The Speedometer is no longer working, and actually the odometer appears to have failed as well. My EGR light is on too, but this has been on for a while now. I would have considered it an un-related issues until I happened upon this: 

http://www.ratwell.com/technical/EGRBox.html

Sure enough the Dasher has this "EGR box" half way down the speedometer cable. I took the box appart, expecting to find broken gears and what-not inside (they're plastica after all). However it looked to be in decent condition upon inspection. So now I'm thinking that I just need to hit the white "reset" on it to clear my EGR light. But that still won't fix my speedometer. So now I'm thinking that it's a speedometer cable. My question is, how do I figure out which half of the cable needs to be replaced? The part from the transmission to the EGR box? Or the part from the box to the dashboard? 

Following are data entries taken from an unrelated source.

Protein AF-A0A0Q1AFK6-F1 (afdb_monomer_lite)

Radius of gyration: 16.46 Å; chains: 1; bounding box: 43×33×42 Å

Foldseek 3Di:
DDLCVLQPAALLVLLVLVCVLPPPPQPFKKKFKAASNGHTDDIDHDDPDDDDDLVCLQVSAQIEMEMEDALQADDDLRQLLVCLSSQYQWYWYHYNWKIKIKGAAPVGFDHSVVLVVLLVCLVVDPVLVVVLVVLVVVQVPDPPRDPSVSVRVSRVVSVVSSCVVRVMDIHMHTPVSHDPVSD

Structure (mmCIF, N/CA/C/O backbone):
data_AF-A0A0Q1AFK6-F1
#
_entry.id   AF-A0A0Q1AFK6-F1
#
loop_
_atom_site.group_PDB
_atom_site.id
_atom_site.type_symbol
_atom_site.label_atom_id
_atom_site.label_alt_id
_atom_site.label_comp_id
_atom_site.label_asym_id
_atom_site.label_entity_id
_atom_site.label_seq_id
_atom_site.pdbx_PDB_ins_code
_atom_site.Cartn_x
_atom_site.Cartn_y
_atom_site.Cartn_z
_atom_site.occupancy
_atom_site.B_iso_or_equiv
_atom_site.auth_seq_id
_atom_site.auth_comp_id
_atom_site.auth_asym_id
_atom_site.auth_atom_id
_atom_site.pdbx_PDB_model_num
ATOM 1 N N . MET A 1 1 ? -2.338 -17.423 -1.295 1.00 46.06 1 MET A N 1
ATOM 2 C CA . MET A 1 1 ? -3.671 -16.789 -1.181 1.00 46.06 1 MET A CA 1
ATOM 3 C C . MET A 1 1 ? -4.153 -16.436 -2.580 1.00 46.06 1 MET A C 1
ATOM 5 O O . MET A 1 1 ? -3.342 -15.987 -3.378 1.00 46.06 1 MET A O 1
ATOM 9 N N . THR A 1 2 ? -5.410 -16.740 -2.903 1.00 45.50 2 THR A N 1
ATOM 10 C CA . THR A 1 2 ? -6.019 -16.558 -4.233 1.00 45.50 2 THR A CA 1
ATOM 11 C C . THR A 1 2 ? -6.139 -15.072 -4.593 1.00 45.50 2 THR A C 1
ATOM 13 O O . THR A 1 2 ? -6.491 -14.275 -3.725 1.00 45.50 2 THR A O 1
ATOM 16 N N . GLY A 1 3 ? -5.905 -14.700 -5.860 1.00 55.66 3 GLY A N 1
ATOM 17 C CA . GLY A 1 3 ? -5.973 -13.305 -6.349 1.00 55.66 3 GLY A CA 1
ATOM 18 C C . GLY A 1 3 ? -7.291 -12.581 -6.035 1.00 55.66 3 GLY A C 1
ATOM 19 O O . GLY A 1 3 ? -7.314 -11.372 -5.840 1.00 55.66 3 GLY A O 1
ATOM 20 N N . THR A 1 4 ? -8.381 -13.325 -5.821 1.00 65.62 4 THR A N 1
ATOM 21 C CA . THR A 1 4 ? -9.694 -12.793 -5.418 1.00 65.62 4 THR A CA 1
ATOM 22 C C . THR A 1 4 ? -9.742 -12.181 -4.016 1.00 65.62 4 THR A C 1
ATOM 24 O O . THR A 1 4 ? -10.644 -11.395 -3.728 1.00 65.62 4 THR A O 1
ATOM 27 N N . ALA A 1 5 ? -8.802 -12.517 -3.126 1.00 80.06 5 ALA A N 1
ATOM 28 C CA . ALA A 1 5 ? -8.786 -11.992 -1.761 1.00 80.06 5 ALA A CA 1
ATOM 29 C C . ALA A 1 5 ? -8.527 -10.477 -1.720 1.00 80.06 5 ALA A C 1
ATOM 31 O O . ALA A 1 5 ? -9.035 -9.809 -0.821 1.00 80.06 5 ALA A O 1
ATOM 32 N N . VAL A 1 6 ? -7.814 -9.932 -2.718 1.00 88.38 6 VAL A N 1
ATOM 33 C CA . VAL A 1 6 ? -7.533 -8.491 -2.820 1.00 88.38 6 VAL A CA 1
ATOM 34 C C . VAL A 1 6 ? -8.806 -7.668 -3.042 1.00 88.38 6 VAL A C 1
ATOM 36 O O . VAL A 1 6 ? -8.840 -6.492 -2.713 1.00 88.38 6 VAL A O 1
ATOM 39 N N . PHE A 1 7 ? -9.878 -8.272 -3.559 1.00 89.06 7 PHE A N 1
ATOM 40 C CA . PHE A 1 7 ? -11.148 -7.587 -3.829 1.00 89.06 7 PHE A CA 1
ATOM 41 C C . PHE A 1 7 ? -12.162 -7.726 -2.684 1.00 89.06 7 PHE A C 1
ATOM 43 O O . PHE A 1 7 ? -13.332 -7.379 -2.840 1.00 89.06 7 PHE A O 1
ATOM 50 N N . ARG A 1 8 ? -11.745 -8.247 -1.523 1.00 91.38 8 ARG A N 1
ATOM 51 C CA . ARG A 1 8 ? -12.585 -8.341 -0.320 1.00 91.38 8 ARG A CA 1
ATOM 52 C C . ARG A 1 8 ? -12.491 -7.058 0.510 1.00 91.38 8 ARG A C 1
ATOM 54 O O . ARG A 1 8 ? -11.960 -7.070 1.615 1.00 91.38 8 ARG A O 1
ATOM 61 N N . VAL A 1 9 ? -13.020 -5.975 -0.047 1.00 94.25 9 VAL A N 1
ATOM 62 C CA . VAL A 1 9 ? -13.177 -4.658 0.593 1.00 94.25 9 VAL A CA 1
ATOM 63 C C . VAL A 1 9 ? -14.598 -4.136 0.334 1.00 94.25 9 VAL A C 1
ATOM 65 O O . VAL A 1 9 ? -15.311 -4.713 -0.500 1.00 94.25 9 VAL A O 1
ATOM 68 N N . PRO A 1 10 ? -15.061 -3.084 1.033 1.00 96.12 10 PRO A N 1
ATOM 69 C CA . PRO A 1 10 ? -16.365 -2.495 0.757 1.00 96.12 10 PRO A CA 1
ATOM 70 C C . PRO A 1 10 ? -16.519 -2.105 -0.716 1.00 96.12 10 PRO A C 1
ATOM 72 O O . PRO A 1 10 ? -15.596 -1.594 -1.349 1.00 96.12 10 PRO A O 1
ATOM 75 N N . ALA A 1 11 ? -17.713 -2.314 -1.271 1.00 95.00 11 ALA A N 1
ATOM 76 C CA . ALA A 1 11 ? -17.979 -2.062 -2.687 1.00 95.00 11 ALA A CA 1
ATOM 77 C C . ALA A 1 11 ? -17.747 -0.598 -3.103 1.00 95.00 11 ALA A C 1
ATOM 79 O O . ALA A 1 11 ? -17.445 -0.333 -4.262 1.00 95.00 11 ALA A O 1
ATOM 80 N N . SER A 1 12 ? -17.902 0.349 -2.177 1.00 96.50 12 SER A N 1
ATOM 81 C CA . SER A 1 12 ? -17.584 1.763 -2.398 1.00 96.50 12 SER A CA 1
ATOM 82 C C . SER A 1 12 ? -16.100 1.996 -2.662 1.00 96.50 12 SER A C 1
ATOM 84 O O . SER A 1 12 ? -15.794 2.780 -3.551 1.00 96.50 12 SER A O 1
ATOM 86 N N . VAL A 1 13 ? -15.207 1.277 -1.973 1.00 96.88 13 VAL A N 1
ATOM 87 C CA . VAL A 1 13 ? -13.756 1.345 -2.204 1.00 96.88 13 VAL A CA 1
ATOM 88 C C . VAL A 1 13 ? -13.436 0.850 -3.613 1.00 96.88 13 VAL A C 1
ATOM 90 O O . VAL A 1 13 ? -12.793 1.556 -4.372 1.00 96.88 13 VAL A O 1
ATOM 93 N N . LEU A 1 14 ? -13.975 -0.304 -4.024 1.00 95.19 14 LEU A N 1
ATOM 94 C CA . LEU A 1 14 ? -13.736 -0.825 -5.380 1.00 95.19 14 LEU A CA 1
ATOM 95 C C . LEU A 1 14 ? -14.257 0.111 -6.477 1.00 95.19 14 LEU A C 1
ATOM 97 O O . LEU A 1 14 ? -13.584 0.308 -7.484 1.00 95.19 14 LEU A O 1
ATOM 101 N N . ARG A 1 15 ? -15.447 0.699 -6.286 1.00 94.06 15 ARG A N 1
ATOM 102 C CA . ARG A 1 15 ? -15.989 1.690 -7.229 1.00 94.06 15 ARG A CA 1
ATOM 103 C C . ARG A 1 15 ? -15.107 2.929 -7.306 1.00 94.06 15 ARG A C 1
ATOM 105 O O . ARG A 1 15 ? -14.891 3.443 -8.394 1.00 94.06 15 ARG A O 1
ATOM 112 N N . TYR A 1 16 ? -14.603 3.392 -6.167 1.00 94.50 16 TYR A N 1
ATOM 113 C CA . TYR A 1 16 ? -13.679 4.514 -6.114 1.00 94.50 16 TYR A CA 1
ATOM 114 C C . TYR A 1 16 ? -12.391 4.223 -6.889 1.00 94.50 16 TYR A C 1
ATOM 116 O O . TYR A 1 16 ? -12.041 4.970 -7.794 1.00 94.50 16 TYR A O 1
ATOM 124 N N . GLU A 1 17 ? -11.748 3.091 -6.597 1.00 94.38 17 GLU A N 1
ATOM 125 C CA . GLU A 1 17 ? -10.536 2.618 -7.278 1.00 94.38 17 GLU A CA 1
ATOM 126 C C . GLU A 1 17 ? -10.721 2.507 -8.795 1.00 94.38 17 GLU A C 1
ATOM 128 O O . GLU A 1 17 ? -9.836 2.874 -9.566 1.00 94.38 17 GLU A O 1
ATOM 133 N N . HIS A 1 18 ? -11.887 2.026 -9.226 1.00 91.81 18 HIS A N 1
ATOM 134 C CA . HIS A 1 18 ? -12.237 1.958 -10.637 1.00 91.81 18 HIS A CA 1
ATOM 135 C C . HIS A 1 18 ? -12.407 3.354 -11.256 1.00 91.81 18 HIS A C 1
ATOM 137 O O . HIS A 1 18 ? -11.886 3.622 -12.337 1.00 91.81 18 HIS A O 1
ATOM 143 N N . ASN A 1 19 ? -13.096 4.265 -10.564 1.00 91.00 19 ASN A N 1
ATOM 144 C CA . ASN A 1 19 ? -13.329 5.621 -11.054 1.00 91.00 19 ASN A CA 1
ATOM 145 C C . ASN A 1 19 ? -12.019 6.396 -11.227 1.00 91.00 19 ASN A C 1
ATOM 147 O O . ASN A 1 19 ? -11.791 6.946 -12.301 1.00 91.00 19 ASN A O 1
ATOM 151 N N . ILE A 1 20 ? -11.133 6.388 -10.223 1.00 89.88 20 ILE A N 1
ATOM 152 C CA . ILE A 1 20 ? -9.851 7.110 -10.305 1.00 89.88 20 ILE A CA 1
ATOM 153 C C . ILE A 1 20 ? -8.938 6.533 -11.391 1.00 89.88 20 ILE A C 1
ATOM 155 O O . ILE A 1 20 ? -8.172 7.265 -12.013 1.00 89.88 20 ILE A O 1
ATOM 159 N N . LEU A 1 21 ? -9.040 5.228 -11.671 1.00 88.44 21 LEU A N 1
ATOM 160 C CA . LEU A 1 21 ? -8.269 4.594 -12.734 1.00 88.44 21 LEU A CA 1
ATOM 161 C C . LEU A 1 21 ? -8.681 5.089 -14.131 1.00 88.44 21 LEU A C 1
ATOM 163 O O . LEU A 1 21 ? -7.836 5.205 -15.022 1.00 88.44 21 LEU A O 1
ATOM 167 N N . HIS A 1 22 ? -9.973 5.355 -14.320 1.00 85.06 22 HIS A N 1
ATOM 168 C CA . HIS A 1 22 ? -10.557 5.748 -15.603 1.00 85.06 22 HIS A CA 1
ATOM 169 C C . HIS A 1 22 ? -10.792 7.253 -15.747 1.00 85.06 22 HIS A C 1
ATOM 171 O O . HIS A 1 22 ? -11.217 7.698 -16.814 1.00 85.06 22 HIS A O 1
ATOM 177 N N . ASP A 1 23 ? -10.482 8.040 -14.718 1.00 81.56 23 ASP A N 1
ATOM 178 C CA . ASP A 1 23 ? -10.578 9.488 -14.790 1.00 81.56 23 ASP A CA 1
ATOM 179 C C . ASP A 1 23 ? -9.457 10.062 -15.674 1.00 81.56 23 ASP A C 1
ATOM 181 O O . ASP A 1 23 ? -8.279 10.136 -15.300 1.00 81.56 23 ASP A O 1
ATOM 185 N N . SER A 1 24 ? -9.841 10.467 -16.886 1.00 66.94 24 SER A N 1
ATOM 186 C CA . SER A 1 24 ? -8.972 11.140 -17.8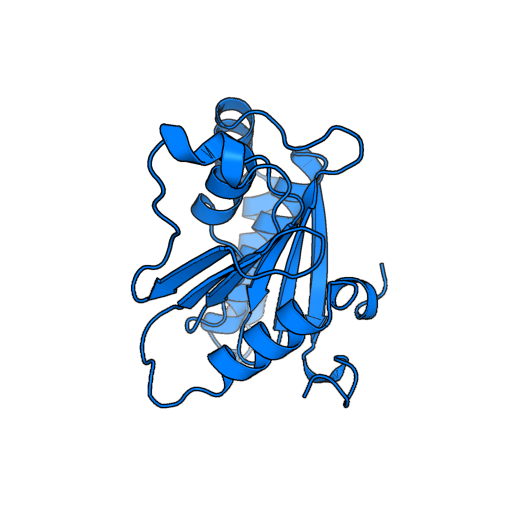52 1.00 66.94 24 SER A CA 1
ATOM 187 C C . SER A 1 24 ? -8.674 12.599 -17.496 1.00 66.94 24 SER A C 1
ATOM 189 O O . SER A 1 24 ? -7.785 13.195 -18.103 1.00 66.94 24 SER A O 1
ATOM 191 N N . HIS A 1 25 ? -9.411 13.187 -16.551 1.00 67.06 25 HIS A N 1
ATOM 192 C CA . HIS A 1 25 ? -9.291 14.589 -16.154 1.00 67.06 25 HIS A CA 1
ATOM 193 C C . HIS A 1 25 ? -8.400 14.803 -14.931 1.00 67.06 25 HIS A C 1
ATOM 195 O O . HIS A 1 25 ? -8.047 15.945 -14.642 1.00 67.06 25 HIS A O 1
ATOM 201 N N . CYS A 1 26 ? -7.981 13.732 -14.254 1.00 65.50 26 CYS A N 1
ATOM 202 C CA . CYS A 1 26 ? -7.090 13.817 -13.105 1.00 65.50 26 CYS A CA 1
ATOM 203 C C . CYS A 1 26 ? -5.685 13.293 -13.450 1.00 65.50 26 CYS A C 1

While I had the box removed, I tried spinning the cable with my fingers. I was able to spin the cable to the transmission, I was NOT able to spin the cable to the dashboard. So does this mean that the transmission cable it broken (since it freely spins), or is it supposed to be like that? Or, on the other hand, is the cable to the dashboard frozen/rusted or something? Or is it supposed to be difficult to turn? 

Final question: which direction should the cable spin in? Clockwise? I was thinking that I'd hook up a cordless drill the to cable that leads to the dash, and see if the needle moves on the speedo. But my concern is that if I spin it in the wrong direction, that I might somehow damage the gauge?

Any info/advice/help you guys could share with me would be great. Thanks in advance!


----------



## eurowner (Jan 26, 2002)

sounds like you have a broken cable. best is to remove the box and get a full length cable. The wires to the box left unhooked will not trigger the led in the dash.


----------



## cuppie (May 4, 2005)

> I was able to spin the cable to the transmission,


 That cable is broken. You should not be able to spin it by hand (unless it's removed from the trans.)


> I was NOT able to spin the cable to the dashboard


 And, that cable has seized (which would break the lower cable.) 

It doesn't matter which direction you turn the cable - it won't damage anything. Spin it 'forward', the speedo indicated speed, and the odometer advances. Spin it 'backward', no speed indicated, and the odometer reverses. No damage will occur

http://www.rockauto.com/
$4 for a 5-speed manual; $9 for a 4-speed (both are 'single-piece' cables, eliminating the counter box.)
(Upper speedo cables are NLA for damned-near every VW ever that used one.)


----------



## David4516 (Sep 3, 2005)

cuppie I think you are correct. I was able to remove the lower cable (the one to the transmission) and it has indeed borken. I got one of those "univeral" kits to change out the wire cable inside. However the upper cable is still frozen/seized. Am wondering if the drill trick will be able to break it free? Or a liberal dose of WD40? Or should I just replace it...

In any event, this issue is now on the back burner. Was driving the car yesterday and it had a sudden loss in power. Also I would die if you let it idle, as in die right away. I think it may be only running on 3 cylinders. So I bought new spark plugs, and also new cap and rotor for the distributor. Hoping that solves the problem. 

I also am wondering if it could be the fuel filter? I was going to buy a new one but couldn't find one in stock anywhere in my area. So I had to have one special ordered, they said it would take anywhere from 2 days to 2 weeks before it got here. So I really hope that this isn't the problem...


----------